Monday, April 27, 2009

Small hole not the first found at Shippingport’s nuclear power plant

The affected area was last inspected in 2007 during another maintenance outage, Schneider said, and no problems were found then, so the corrosion occurred within the last couple of years. Sheehan said that in 2006, inspectors found a small area of corrosion that was repaired. Then, Sheehan said, it was ruled that moisture trapped between the concrete and the liner caused the corrosion. Schneider said Saturday that in the 2006 discovery, the corrosion didn’t eat all the way through the barrier. “We’re always interested in trends,” Sheehan said of Thursday’s discovery. “If this says something about any systemic corrosion, we would want to know about that.” The corroded steel will be removed, Schneider said, and another piece of steel will be welded into place. The removed steel will be examined to try to determine what caused the damage. The Cleveland Plain Dealer reported Friday that a coolant leak in the lid of FirstEnergy’s Davis-Besse nuclear power plant near Toledo was undiscovered for several years.

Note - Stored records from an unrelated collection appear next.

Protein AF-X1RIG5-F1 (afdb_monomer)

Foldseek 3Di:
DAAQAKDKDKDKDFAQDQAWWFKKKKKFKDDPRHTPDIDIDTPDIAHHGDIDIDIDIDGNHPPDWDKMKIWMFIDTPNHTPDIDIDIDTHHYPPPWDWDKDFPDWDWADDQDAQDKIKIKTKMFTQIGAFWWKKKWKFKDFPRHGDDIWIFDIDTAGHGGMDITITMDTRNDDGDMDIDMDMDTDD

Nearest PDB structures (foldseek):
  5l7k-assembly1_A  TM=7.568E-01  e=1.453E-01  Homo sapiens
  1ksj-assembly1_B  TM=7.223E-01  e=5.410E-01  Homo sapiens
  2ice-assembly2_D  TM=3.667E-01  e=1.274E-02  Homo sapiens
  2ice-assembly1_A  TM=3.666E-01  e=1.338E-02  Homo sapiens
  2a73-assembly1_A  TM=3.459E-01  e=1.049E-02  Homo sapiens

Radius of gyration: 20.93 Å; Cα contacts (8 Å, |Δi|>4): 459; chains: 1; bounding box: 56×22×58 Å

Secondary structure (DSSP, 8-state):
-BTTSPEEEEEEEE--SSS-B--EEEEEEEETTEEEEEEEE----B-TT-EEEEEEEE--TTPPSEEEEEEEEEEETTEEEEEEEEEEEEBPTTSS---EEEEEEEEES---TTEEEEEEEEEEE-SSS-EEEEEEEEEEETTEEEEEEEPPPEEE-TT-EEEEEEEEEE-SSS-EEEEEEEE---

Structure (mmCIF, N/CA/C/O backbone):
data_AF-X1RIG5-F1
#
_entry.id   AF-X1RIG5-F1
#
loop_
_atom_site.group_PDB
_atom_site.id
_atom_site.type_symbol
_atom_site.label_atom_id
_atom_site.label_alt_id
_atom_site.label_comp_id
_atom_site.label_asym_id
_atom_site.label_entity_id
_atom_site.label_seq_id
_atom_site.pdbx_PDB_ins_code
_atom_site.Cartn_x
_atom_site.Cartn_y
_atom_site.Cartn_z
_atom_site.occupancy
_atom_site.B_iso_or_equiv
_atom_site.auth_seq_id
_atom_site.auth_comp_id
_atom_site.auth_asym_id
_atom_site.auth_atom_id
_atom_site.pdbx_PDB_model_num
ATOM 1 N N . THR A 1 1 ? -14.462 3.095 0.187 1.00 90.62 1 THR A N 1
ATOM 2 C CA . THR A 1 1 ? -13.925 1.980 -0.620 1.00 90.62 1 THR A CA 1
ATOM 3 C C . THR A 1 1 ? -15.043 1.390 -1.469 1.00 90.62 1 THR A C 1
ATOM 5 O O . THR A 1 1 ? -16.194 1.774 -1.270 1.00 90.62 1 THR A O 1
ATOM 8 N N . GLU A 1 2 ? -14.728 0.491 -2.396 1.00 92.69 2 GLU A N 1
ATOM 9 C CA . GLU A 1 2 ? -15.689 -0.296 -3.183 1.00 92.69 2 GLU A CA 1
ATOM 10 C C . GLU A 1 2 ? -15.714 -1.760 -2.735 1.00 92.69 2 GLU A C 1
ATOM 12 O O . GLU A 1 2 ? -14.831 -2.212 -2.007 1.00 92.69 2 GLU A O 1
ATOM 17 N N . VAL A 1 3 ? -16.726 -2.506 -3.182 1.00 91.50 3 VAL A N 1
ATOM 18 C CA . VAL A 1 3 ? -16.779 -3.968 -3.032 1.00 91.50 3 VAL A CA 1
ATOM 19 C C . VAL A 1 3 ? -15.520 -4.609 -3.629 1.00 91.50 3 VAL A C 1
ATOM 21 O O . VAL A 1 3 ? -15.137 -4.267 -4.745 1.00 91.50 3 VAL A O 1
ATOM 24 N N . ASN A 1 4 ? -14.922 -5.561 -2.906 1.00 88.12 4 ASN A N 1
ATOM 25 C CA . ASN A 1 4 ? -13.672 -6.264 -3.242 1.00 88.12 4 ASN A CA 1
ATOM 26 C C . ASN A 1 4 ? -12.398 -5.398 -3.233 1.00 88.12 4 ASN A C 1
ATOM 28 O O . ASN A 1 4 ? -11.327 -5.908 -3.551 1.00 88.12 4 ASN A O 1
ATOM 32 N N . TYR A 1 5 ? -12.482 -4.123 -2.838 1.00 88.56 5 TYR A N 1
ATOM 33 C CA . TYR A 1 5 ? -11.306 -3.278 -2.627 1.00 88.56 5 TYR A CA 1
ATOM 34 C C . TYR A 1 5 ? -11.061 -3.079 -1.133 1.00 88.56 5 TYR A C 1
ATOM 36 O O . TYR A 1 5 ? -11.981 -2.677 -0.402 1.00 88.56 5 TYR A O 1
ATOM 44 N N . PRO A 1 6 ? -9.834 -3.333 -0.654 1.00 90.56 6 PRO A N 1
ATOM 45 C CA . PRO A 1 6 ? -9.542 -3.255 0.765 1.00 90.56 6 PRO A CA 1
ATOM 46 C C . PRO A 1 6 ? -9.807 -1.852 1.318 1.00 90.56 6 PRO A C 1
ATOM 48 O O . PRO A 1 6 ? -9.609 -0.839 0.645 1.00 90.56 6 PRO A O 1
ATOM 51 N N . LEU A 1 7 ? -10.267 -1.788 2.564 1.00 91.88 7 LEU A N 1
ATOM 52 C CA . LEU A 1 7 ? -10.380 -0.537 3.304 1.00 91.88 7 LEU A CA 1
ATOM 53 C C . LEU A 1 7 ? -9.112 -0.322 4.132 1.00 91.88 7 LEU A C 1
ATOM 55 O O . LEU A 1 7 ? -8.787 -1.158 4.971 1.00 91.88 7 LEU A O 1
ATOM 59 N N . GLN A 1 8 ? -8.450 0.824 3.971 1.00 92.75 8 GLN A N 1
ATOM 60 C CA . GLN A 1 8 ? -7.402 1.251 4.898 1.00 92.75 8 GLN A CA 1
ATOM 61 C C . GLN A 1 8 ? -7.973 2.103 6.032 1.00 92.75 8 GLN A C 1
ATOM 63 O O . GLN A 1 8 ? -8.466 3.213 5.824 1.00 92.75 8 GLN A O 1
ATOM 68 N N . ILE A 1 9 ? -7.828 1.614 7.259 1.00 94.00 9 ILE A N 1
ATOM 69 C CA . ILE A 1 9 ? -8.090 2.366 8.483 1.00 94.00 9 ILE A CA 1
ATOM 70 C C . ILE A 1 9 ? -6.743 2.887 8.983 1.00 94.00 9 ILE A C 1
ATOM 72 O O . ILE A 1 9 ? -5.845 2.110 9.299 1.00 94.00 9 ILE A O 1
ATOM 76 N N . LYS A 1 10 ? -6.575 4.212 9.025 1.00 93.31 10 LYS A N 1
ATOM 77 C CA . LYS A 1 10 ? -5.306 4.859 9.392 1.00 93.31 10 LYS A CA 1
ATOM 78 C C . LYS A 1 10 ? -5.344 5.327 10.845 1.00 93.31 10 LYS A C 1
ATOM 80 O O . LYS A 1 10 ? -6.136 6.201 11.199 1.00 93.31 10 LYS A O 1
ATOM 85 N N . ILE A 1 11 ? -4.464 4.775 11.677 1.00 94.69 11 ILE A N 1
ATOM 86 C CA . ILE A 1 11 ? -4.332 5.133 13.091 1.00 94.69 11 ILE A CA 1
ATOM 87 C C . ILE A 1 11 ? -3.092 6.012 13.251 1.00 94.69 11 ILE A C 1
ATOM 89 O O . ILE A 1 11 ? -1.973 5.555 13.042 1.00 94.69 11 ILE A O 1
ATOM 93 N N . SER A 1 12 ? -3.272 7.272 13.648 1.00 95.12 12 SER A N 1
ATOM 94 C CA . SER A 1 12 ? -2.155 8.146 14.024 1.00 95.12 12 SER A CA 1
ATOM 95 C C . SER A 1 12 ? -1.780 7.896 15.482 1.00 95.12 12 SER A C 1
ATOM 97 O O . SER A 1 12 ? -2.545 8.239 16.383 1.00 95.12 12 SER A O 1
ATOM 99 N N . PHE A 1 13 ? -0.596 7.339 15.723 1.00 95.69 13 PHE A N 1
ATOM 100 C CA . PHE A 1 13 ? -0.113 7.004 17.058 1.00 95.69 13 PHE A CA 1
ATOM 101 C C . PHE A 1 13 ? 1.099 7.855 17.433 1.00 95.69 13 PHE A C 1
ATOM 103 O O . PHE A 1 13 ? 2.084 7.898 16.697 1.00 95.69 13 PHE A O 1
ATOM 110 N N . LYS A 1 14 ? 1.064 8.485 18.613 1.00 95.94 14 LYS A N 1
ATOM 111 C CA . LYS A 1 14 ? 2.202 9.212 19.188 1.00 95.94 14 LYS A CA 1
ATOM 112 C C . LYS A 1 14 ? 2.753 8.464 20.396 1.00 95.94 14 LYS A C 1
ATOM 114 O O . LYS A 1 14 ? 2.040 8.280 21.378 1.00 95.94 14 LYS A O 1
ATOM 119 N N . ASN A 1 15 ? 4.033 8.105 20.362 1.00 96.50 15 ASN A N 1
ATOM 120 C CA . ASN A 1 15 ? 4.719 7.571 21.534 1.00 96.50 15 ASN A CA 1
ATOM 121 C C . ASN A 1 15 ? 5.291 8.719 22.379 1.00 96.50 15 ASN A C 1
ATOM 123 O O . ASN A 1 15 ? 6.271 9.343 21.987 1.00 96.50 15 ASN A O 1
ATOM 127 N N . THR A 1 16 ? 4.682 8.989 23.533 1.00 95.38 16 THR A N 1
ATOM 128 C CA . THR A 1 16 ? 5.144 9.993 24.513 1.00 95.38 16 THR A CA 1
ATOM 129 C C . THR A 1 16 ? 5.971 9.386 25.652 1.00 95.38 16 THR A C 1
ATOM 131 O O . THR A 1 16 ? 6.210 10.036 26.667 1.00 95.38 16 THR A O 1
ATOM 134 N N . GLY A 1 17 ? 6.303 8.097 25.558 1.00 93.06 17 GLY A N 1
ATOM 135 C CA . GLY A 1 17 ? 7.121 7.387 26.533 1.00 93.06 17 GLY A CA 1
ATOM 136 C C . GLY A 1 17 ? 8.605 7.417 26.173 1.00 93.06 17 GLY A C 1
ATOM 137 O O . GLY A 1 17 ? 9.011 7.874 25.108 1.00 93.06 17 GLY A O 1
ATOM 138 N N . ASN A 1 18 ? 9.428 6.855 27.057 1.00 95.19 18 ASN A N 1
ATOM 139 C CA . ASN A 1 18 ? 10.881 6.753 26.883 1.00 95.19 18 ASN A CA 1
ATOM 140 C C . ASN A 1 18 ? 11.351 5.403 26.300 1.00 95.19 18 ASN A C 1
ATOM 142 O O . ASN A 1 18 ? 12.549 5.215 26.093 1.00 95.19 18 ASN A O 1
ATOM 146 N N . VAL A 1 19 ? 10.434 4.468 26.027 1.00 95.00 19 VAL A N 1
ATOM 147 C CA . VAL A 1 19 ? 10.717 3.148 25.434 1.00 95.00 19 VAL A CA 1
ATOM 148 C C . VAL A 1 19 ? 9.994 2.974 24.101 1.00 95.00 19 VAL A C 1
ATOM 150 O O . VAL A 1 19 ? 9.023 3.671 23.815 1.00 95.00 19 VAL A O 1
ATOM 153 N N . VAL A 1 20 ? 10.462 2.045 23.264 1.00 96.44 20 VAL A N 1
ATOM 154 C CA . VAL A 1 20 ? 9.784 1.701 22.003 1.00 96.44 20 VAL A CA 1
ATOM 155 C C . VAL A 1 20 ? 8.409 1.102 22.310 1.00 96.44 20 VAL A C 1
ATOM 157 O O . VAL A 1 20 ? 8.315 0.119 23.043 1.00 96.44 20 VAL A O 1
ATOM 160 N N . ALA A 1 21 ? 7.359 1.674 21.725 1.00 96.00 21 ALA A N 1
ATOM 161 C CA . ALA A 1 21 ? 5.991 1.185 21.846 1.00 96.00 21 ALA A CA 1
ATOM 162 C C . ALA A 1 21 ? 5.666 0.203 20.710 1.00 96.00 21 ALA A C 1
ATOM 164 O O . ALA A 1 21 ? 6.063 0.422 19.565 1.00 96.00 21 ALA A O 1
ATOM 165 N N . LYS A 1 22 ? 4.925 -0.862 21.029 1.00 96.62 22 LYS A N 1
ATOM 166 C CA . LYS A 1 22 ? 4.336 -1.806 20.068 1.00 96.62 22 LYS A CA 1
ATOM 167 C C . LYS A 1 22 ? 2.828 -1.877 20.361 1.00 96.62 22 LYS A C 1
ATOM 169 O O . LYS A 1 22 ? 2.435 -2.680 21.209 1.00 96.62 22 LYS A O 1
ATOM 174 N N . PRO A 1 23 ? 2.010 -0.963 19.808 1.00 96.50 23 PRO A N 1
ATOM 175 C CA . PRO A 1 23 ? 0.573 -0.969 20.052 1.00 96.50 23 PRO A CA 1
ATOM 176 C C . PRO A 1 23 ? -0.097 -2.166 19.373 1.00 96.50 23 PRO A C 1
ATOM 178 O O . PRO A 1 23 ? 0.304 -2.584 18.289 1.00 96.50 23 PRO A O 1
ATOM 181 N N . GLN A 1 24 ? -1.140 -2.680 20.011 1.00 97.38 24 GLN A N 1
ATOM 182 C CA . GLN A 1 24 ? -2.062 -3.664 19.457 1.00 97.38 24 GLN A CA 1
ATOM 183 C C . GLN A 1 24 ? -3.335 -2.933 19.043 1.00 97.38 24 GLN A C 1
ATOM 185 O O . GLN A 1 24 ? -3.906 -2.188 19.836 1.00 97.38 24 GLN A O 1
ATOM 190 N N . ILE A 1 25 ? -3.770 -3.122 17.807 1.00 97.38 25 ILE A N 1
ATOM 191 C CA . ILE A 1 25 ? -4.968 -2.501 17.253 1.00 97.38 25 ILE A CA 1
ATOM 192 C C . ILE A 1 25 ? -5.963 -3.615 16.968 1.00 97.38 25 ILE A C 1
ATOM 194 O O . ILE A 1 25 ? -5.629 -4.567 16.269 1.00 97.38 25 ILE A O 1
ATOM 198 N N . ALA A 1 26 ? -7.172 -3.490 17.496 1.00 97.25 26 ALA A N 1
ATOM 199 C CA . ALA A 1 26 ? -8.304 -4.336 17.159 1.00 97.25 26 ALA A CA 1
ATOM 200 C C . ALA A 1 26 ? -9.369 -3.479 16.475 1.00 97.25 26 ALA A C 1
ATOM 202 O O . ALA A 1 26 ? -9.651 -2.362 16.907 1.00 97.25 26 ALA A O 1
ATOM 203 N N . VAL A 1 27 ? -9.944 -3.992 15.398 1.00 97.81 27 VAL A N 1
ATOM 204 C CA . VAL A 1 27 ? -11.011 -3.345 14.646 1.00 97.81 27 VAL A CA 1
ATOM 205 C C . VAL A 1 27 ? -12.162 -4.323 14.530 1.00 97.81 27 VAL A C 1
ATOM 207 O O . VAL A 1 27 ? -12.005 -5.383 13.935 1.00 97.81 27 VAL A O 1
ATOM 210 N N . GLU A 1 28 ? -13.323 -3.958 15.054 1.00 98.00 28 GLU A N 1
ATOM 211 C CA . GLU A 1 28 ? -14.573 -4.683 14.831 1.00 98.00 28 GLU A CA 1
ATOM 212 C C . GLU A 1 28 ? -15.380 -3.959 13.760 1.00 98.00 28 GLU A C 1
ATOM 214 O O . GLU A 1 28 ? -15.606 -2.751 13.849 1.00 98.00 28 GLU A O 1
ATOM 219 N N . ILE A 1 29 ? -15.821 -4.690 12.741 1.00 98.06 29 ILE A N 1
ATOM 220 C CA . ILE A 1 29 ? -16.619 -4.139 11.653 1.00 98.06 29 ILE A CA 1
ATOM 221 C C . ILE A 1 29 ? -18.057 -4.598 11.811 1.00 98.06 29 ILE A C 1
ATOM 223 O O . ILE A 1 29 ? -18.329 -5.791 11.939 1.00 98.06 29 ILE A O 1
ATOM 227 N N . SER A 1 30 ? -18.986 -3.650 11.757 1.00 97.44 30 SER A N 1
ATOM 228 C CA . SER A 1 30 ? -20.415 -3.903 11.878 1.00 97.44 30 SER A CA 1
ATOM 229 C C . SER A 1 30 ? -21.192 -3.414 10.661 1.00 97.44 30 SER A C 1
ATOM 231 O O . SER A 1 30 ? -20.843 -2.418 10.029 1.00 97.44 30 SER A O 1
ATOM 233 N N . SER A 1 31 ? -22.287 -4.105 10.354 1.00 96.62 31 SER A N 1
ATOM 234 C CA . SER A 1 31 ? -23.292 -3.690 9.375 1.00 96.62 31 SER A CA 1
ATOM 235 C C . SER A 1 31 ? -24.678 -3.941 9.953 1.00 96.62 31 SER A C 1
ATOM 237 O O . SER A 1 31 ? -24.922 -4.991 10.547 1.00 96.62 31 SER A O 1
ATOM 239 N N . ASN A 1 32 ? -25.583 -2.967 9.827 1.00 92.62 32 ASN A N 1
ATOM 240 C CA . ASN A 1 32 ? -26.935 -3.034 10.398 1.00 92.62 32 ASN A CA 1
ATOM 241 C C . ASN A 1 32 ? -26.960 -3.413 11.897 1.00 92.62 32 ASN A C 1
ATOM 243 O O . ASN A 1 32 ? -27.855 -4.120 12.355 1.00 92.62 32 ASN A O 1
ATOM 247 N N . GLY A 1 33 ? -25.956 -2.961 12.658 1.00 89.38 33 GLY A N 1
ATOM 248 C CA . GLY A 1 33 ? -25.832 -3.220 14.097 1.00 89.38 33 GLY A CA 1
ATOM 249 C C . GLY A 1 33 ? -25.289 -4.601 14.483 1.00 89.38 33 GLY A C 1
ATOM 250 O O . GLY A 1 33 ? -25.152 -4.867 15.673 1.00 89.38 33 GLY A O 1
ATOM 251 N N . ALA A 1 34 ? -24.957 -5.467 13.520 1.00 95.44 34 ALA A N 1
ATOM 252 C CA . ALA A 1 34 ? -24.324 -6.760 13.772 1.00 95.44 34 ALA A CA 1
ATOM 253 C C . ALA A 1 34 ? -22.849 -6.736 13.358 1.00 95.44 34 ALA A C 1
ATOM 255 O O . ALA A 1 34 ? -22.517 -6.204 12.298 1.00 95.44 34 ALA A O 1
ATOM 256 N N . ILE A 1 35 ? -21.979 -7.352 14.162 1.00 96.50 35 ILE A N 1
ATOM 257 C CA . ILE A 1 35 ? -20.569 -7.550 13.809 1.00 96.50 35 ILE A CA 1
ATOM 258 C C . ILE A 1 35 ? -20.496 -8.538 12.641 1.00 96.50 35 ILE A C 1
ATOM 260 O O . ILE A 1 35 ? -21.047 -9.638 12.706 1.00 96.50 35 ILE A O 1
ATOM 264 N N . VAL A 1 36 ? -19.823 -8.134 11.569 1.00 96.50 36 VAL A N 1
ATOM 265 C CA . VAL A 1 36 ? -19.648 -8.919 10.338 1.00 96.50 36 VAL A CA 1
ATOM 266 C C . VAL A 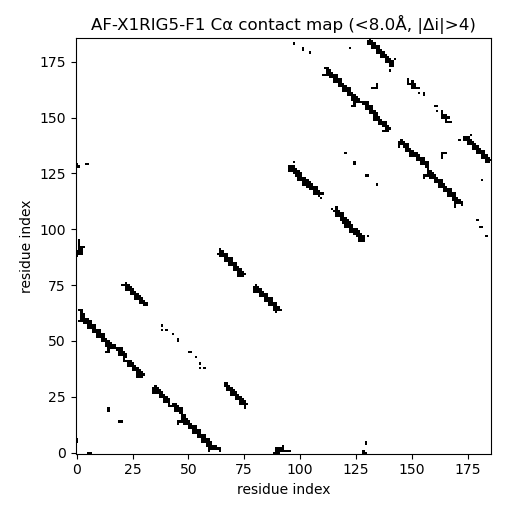1 36 ? -18.202 -9.349 10.109 1.00 96.50 36 VAL A C 1
ATOM 268 O O . VAL A 1 36 ? -17.966 -10.242 9.289 1.00 96.50 36 VAL A O 1
ATOM 271 N N . ASP A 1 37 ? -17.250 -8.704 10.791 1.00 96.69 37 AS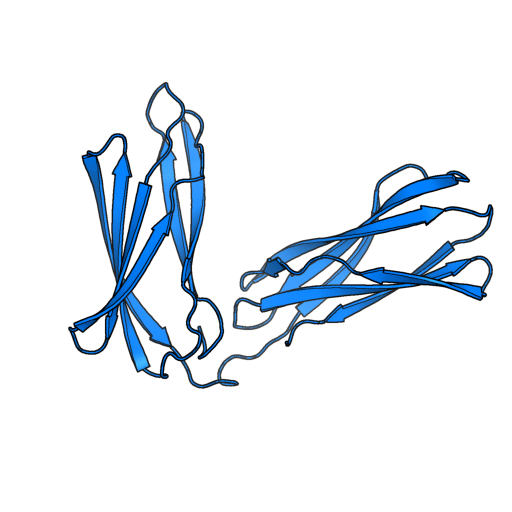P A N 1
ATOM 272 C CA . ASP A 1 37 ? -15.831 -9.041 10.733 1.00 96.69 37 ASP A CA 1
ATOM 273 C C . ASP A 1 37 ? -15.033 -8.432 11.893 1.00 96.69 37 ASP A C 1
ATOM 275 O O . ASP A 1 37 ? -15.500 -7.515 12.573 1.00 96.69 37 ASP A O 1
ATOM 279 N N . SER A 1 38 ? -13.799 -8.899 12.067 1.00 96.06 38 SER A N 1
ATOM 280 C CA . SER A 1 38 ? -12.819 -8.296 12.966 1.00 96.06 38 SER A CA 1
ATOM 281 C C . SER A 1 38 ? -11.396 -8.456 12.436 1.00 96.06 38 SER A C 1
ATOM 283 O O . SER A 1 38 ? -11.030 -9.534 11.972 1.00 96.06 38 SER A O 1
ATOM 285 N N . VAL A 1 39 ? -10.569 -7.421 12.579 1.00 96.12 39 VAL A N 1
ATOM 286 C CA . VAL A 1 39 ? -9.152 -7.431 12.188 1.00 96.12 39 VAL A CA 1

That allowed corrosion, which was accelerated by boric acid, to eat through a 6-inch-thick carbon steel lid. The acidic vapors also caused corrosion problems in gear and paint throughout the containment building at Davis-Besse. Schneider said that the Shippingport corrosion was not caused by boric acid, which is added to reactor coolant. Schneider would not say how long the reactor will remain offline for its scheduled maintenance, but said Thursday’s discovery won’t delay the reactor restart; the repair to the steel will proceed during the refueling and maintenance work.